The Girl with the Dragon Tattoo
The Girl with the Dragon Tattoo (from Weird and Wonderful II: Fifty More Cult Films by George Hughes, available from www.freefall-productions.com)
2009 / Sweden / 152 minutes
“What has happened to you? How did you turn out this way? You know everything about me. I don’t know shit about you. Not a damn thing.”
Director: Niels Arden Oplev / Screenplay: Nikolaj Arcel and Rasmus Heisterbeg, based on the novel by Steig Larsson / Director of Photography: Eric Kress / Music: Jacob Groth / Production: Soren Staermose for Yellow Bird Films / Cast: Michael Nyqvist (Mikael Blomkvist), Noomi Rapace (Lisbeth Salander), Lena Endre (Erika Berger), Peter Haber (Martin Vanger), Peter Andersson (Nils Bjurman), David Dencik (Janne Dahlman), Sven-Bertil Taube (Henrik Vanger).
Journalist Mikael Blomkvist (Michael Nyqvist), publisher of Sweden’s independent Millennium magazine, is hired by Henrik Venger (Sven-Bertil Taube), patriarch of the wealthy Vanger family, to investigate the disappearance of his niece, Harriet, who vanished in the 1960’s. Having just lost a libel case (and looking at a prison sentence) after being set up by a corrupt businessman, Blomkvist accepts the job and moves into a cottage on the Vanger estate.
Henrik believes that Harriet was murdered by a member of his family, as all of his brothers were Nazis (although only one of them is still alive). The case proves much more complex though and Blomkvist soon becomes frustrated with it until he starts getting help from the mysterious Lisbeth Salander (Noomi Rapace), a young cyber security specialist and expert hacker Henrik previously employed to background check him.
The product of an extremely abusive childhood, Lisbeth is an introverted but aggressive social misfit, as highly intelligent as she is socially awkward. After escaping her corrupt “Legal Guardian”, Lisbeth joins Blomkvist on the Vanger estate to help with the investigation and her unique skills soon uncover several details he missed, leading them both to the discovery of some even darker secrets among the family members.
Based on the acclaimed novel by Steig Larsson, Niels Arden Oplev’s The Girl with the Dragon Tattoo was the first of three films adapting Larsson’s Millennium trilogy. Although Daniel Alfredson took over as director for The Girl Who Played with Fire and The Girl Who Kicked the Hornets’ Nest (both also 2009), all three parts were filmed together over a massive eighteen month schedule.

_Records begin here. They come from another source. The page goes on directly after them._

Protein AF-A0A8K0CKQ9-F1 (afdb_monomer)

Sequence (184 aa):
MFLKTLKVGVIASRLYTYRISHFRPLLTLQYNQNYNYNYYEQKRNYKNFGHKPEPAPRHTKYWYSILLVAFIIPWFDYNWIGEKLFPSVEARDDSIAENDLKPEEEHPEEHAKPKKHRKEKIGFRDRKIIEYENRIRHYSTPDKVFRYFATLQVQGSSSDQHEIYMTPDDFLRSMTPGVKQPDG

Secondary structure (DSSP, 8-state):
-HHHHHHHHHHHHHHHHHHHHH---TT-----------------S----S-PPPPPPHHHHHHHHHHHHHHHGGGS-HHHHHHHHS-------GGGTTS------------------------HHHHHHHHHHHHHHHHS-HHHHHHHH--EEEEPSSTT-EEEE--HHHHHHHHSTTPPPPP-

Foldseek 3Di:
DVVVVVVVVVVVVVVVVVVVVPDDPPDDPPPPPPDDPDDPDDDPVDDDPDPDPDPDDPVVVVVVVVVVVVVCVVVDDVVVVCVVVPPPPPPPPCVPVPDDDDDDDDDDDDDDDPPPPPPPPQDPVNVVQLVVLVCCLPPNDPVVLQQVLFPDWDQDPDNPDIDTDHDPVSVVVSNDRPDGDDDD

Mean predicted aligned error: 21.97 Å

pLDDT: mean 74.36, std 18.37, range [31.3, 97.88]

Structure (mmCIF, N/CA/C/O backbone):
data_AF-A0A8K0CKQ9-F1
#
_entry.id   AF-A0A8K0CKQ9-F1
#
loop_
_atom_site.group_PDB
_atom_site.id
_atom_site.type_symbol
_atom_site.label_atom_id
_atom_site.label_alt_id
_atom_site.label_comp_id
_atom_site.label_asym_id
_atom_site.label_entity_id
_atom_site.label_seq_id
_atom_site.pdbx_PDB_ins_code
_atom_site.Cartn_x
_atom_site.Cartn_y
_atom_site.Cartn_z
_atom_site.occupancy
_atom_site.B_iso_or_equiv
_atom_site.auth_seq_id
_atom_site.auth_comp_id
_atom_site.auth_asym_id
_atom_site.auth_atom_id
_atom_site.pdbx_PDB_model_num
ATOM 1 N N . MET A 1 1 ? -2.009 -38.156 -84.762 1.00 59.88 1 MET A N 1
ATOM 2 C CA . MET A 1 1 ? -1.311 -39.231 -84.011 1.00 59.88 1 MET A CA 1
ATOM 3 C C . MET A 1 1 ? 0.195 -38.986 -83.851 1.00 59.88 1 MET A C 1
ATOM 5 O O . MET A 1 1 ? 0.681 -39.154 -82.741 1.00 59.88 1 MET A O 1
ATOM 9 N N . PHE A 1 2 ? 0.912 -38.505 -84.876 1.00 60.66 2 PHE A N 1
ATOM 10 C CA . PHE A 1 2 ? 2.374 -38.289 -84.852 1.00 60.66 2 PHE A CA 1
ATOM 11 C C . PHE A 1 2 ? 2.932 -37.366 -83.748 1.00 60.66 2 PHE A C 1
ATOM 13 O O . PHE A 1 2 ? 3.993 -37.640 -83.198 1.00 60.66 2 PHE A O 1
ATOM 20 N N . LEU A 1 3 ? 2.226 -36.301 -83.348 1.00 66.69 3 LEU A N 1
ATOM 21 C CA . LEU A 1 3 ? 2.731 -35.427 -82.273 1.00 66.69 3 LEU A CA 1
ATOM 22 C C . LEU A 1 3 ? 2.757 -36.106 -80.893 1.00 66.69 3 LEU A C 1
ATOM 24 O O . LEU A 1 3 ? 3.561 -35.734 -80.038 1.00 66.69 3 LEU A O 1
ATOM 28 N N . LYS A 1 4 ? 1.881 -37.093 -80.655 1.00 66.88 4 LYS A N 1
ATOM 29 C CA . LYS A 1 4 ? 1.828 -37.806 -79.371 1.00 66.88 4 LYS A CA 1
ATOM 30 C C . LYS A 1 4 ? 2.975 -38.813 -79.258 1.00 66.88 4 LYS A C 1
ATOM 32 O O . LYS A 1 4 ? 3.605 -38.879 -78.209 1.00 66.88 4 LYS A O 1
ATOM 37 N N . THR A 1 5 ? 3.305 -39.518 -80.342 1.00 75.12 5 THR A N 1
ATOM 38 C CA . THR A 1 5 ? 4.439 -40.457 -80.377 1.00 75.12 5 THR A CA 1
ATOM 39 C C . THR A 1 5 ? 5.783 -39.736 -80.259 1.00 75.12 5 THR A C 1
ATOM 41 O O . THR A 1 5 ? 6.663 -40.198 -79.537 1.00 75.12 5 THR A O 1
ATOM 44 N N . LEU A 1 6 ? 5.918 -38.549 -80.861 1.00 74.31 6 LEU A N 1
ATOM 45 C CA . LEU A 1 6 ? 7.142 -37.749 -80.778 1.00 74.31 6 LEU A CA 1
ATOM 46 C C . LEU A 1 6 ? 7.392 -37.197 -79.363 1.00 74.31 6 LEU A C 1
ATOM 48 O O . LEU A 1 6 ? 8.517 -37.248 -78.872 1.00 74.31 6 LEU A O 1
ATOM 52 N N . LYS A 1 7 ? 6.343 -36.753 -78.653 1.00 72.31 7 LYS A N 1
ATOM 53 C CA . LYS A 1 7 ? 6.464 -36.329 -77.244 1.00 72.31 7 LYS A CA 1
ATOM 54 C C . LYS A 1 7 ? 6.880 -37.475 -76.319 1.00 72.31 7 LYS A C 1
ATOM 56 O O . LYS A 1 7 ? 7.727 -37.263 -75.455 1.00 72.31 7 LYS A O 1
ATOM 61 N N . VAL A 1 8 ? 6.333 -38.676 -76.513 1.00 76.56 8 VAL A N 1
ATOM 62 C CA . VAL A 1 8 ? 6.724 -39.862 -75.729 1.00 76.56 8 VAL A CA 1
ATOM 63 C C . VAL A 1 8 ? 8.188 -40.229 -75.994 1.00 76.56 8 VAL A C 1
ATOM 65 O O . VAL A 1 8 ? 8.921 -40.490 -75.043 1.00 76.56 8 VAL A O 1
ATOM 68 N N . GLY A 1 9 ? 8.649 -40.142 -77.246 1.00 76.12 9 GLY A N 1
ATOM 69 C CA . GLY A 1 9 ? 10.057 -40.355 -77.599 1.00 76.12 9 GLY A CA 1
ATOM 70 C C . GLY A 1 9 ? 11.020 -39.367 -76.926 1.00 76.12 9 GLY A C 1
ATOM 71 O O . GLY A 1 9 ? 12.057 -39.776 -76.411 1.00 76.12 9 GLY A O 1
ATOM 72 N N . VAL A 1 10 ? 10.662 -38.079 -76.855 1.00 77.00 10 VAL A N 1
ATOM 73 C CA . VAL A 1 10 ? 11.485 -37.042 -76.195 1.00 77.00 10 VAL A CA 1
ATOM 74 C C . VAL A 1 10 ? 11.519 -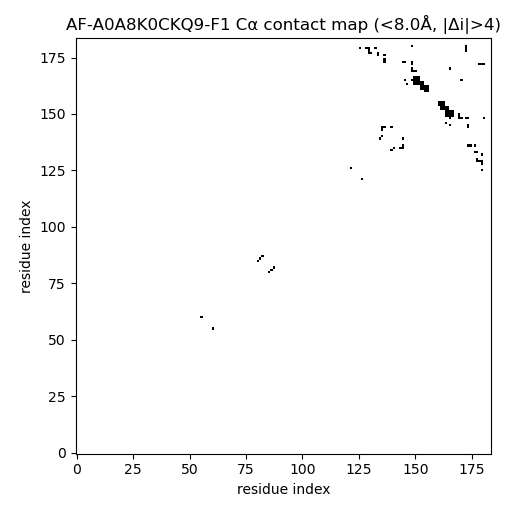37.208 -74.670 1.00 77.00 10 VAL A C 1
ATOM 76 O O . VAL A 1 10 ? 12.537 -36.942 -74.032 1.00 77.00 10 VAL A O 1
ATOM 79 N N . ILE A 1 11 ? 10.420 -37.659 -74.061 1.00 76.94 11 ILE A N 1
ATOM 80 C CA . ILE A 1 11 ? 10.378 -37.939 -72.619 1.00 76.94 11 ILE A CA 1
ATOM 81 C C . ILE A 1 11 ? 11.206 -39.191 -72.298 1.00 76.94 11 ILE A C 1
ATOM 83 O O . ILE A 1 11 ? 11.994 -39.174 -71.352 1.00 76.94 11 ILE A O 1
ATOM 87 N N . ALA A 1 12 ? 11.096 -40.244 -73.112 1.00 73.31 12 ALA A N 1
ATOM 88 C CA . ALA A 1 12 ? 11.885 -41.463 -72.956 1.00 73.31 12 ALA A CA 1
ATOM 89 C C . ALA A 1 12 ? 13.393 -41.200 -73.112 1.00 73.31 12 ALA A C 1
ATOM 91 O O . ALA A 1 12 ? 14.183 -41.692 -72.306 1.00 73.31 12 ALA A O 1
ATOM 92 N N . SER A 1 13 ? 13.800 -40.368 -74.079 1.00 69.25 13 SER A N 1
ATOM 93 C CA . SER A 1 13 ? 15.212 -40.013 -74.260 1.00 69.25 13 SER A CA 1
ATOM 94 C C . SER A 1 13 ? 15.764 -39.186 -73.095 1.00 69.25 13 SER A C 1
ATOM 96 O O . SER A 1 13 ? 16.885 -39.437 -72.658 1.00 69.25 13 SER A O 1
ATOM 98 N N . ARG A 1 14 ? 14.973 -38.267 -72.520 1.00 69.75 14 ARG A N 1
ATOM 99 C CA . ARG A 1 14 ? 15.354 -37.521 -71.304 1.00 69.75 14 ARG A CA 1
ATOM 100 C C . ARG A 1 14 ? 15.488 -38.410 -70.068 1.00 69.75 14 ARG A C 1
ATOM 102 O O . ARG A 1 14 ? 16.401 -38.207 -69.274 1.00 69.75 14 ARG A O 1
ATOM 109 N N . LEU A 1 15 ? 14.604 -39.391 -69.890 1.00 69.12 15 LEU A N 1
ATOM 110 C CA . LEU A 1 15 ? 14.692 -40.327 -68.764 1.00 69.12 15 LEU A CA 1
ATOM 111 C C . LEU A 1 15 ? 15.893 -41.271 -68.904 1.00 69.12 15 LEU A C 1
ATOM 113 O O . LEU A 1 15 ? 16.572 -41.549 -67.915 1.00 69.12 15 LEU A O 1
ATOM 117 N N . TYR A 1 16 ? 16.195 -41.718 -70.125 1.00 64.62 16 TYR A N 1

Whilst the sequels (both the books and the films) would focus much more on Lisbeth with her back-story becoming closely intertwined with the main plots, this first pairing of her and Blomkvist sees the two of them on an investigation unrelated to themselves for the only time. As great as Rapace is (she remains the definitive Lisbeth- later portrayals haven’t even got close), The Girl with the Dragon Tattoo is the only film in the series to list the late Nyqvist before her in the credits.
This is because the story is much more about Blomkvist on the first case. Larsson (who, like Nyqvist, died tragically young) secretly wrote the books at night and they were all published posthumously but he was well known in Sweden for his antifascist activism and for his day job editing Expo, the real version of Millennium magazine. And while Larsson put much more of himself into the character of Blomkvist, his diet of coffee, cigarettes and junk food was given to Lisbeth.

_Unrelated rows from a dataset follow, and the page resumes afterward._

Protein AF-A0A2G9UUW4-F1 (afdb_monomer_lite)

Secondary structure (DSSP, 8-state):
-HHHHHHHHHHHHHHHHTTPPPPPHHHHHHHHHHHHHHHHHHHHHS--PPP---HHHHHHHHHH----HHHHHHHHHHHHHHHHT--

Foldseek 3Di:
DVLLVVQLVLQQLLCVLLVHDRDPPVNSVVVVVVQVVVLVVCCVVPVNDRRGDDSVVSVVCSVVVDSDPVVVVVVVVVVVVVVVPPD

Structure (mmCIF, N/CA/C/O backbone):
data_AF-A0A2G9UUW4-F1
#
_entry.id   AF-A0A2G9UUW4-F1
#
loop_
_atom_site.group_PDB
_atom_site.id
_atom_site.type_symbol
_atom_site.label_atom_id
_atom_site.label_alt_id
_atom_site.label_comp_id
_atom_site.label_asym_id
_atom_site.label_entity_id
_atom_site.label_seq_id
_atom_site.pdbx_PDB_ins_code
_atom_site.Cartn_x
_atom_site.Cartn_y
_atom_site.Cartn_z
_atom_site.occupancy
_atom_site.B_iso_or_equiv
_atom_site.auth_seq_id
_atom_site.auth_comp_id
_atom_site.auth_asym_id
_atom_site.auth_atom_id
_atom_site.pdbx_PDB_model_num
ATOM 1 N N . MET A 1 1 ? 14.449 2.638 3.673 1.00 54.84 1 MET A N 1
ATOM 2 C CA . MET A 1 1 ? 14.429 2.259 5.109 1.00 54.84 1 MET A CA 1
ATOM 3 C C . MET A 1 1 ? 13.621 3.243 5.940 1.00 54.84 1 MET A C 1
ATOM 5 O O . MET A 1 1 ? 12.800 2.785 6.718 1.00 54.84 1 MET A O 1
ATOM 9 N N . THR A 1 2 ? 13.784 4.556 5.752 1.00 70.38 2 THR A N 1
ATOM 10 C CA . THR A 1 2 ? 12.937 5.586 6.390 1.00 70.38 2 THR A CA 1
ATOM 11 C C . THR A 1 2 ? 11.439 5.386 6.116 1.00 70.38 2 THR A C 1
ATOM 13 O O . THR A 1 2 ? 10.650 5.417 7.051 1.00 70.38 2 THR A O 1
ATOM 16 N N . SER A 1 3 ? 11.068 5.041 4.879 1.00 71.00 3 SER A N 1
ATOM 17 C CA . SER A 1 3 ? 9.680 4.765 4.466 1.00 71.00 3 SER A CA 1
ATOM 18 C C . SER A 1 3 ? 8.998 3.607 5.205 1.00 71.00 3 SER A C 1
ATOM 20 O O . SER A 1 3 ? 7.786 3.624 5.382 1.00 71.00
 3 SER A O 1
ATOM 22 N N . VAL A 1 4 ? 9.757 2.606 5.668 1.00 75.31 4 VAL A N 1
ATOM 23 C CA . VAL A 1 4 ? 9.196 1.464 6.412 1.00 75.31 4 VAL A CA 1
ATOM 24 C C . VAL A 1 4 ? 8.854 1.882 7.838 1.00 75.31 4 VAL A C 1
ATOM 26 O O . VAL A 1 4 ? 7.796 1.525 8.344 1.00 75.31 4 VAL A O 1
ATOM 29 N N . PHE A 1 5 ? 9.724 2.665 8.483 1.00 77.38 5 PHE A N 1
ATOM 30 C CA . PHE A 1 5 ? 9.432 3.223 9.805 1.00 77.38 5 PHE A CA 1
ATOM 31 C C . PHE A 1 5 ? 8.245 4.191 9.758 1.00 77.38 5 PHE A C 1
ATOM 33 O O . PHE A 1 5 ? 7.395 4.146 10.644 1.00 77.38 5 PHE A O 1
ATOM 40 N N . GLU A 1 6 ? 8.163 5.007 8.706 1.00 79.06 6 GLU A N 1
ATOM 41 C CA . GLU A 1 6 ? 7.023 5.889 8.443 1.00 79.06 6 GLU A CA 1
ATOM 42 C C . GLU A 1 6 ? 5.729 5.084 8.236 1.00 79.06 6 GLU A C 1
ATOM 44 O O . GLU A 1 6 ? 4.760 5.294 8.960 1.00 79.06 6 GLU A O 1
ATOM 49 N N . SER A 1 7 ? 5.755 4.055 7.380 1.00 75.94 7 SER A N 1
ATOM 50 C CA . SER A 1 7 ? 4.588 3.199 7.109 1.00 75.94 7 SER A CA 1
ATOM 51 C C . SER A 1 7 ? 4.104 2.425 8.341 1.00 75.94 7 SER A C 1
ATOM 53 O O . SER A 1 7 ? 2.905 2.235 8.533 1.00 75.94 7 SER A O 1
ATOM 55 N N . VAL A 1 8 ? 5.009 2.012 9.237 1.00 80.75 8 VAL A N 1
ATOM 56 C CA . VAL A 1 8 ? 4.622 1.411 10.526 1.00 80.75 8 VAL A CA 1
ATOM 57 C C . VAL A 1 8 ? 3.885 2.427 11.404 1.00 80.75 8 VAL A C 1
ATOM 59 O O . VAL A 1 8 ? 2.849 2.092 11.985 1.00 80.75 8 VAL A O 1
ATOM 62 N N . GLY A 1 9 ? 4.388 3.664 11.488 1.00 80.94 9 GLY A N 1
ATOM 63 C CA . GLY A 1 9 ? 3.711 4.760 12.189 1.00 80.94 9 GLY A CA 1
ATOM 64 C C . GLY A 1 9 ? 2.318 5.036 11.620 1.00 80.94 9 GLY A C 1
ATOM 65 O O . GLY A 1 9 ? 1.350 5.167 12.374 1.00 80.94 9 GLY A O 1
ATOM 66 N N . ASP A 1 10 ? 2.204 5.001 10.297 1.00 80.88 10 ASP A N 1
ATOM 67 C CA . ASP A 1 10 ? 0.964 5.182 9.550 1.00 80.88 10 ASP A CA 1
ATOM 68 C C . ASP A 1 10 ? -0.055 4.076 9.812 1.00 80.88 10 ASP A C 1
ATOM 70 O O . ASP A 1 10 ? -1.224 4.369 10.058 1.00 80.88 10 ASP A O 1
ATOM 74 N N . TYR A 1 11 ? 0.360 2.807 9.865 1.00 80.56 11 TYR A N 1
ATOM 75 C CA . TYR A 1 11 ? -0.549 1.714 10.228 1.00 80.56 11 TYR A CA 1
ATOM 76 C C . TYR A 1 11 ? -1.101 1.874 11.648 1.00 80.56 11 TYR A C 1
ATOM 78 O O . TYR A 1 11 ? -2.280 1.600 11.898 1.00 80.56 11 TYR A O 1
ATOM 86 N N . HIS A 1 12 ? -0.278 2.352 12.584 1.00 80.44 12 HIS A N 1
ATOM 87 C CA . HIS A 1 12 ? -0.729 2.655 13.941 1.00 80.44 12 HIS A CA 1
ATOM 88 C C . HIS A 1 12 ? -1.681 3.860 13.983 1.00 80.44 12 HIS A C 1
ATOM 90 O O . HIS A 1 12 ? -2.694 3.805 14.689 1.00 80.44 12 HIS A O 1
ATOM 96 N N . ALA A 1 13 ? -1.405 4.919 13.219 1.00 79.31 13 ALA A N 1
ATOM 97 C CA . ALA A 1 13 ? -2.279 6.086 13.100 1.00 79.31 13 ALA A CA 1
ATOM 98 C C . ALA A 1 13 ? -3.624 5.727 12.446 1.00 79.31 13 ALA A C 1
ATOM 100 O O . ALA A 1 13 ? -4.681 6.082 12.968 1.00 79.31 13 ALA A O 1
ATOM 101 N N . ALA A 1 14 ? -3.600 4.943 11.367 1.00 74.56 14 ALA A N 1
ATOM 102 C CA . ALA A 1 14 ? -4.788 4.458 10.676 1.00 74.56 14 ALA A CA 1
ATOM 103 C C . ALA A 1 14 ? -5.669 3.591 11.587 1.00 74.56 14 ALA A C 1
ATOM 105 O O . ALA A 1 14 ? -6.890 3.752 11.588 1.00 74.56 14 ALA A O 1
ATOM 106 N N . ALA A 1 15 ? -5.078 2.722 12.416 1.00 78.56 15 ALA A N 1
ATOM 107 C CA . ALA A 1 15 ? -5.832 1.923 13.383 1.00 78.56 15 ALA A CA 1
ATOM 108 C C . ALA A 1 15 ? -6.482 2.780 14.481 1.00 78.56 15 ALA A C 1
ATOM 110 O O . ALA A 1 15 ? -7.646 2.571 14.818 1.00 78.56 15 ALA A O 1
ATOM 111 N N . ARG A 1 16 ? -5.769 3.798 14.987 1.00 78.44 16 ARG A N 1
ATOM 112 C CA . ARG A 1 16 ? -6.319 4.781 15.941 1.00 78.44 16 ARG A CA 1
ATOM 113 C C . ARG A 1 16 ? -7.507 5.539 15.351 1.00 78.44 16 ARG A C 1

Accurately following the novel with only minor changes (Blomkvist serves his three month prison sentence before, rather than after, the Vanger investigation in the book), the film is much more concerned with the cause of crusading, principled independent journalism than the sequels and serves as a fitting tribute to Larrson’s real life and work.
Whilst the middle part is probably the strongest of the trilogy in both forms (as well as being where the English language titles come from), it would make little sense if approached as a starting point, which is why the first film beat it to inclusion in this book. However, most viewers will be turning out for the now legendary title character and Rapace’s Lisbeth properly comes into her own in The Girl Who Played with Fire.
Rapace would quickly start getting big Hollywood offers immediately following the trilogy’s international release and after impressively learning to act in English almost as quickly, took the lead role in Ridley Scott’s Alien prequel Prometheus in 2012. David Fincher’s English language adaptation of the first novel appeared in 2011 and whilst not bad, it’s pretty forgettable compared to this intriguing, shocking and much more authentic version.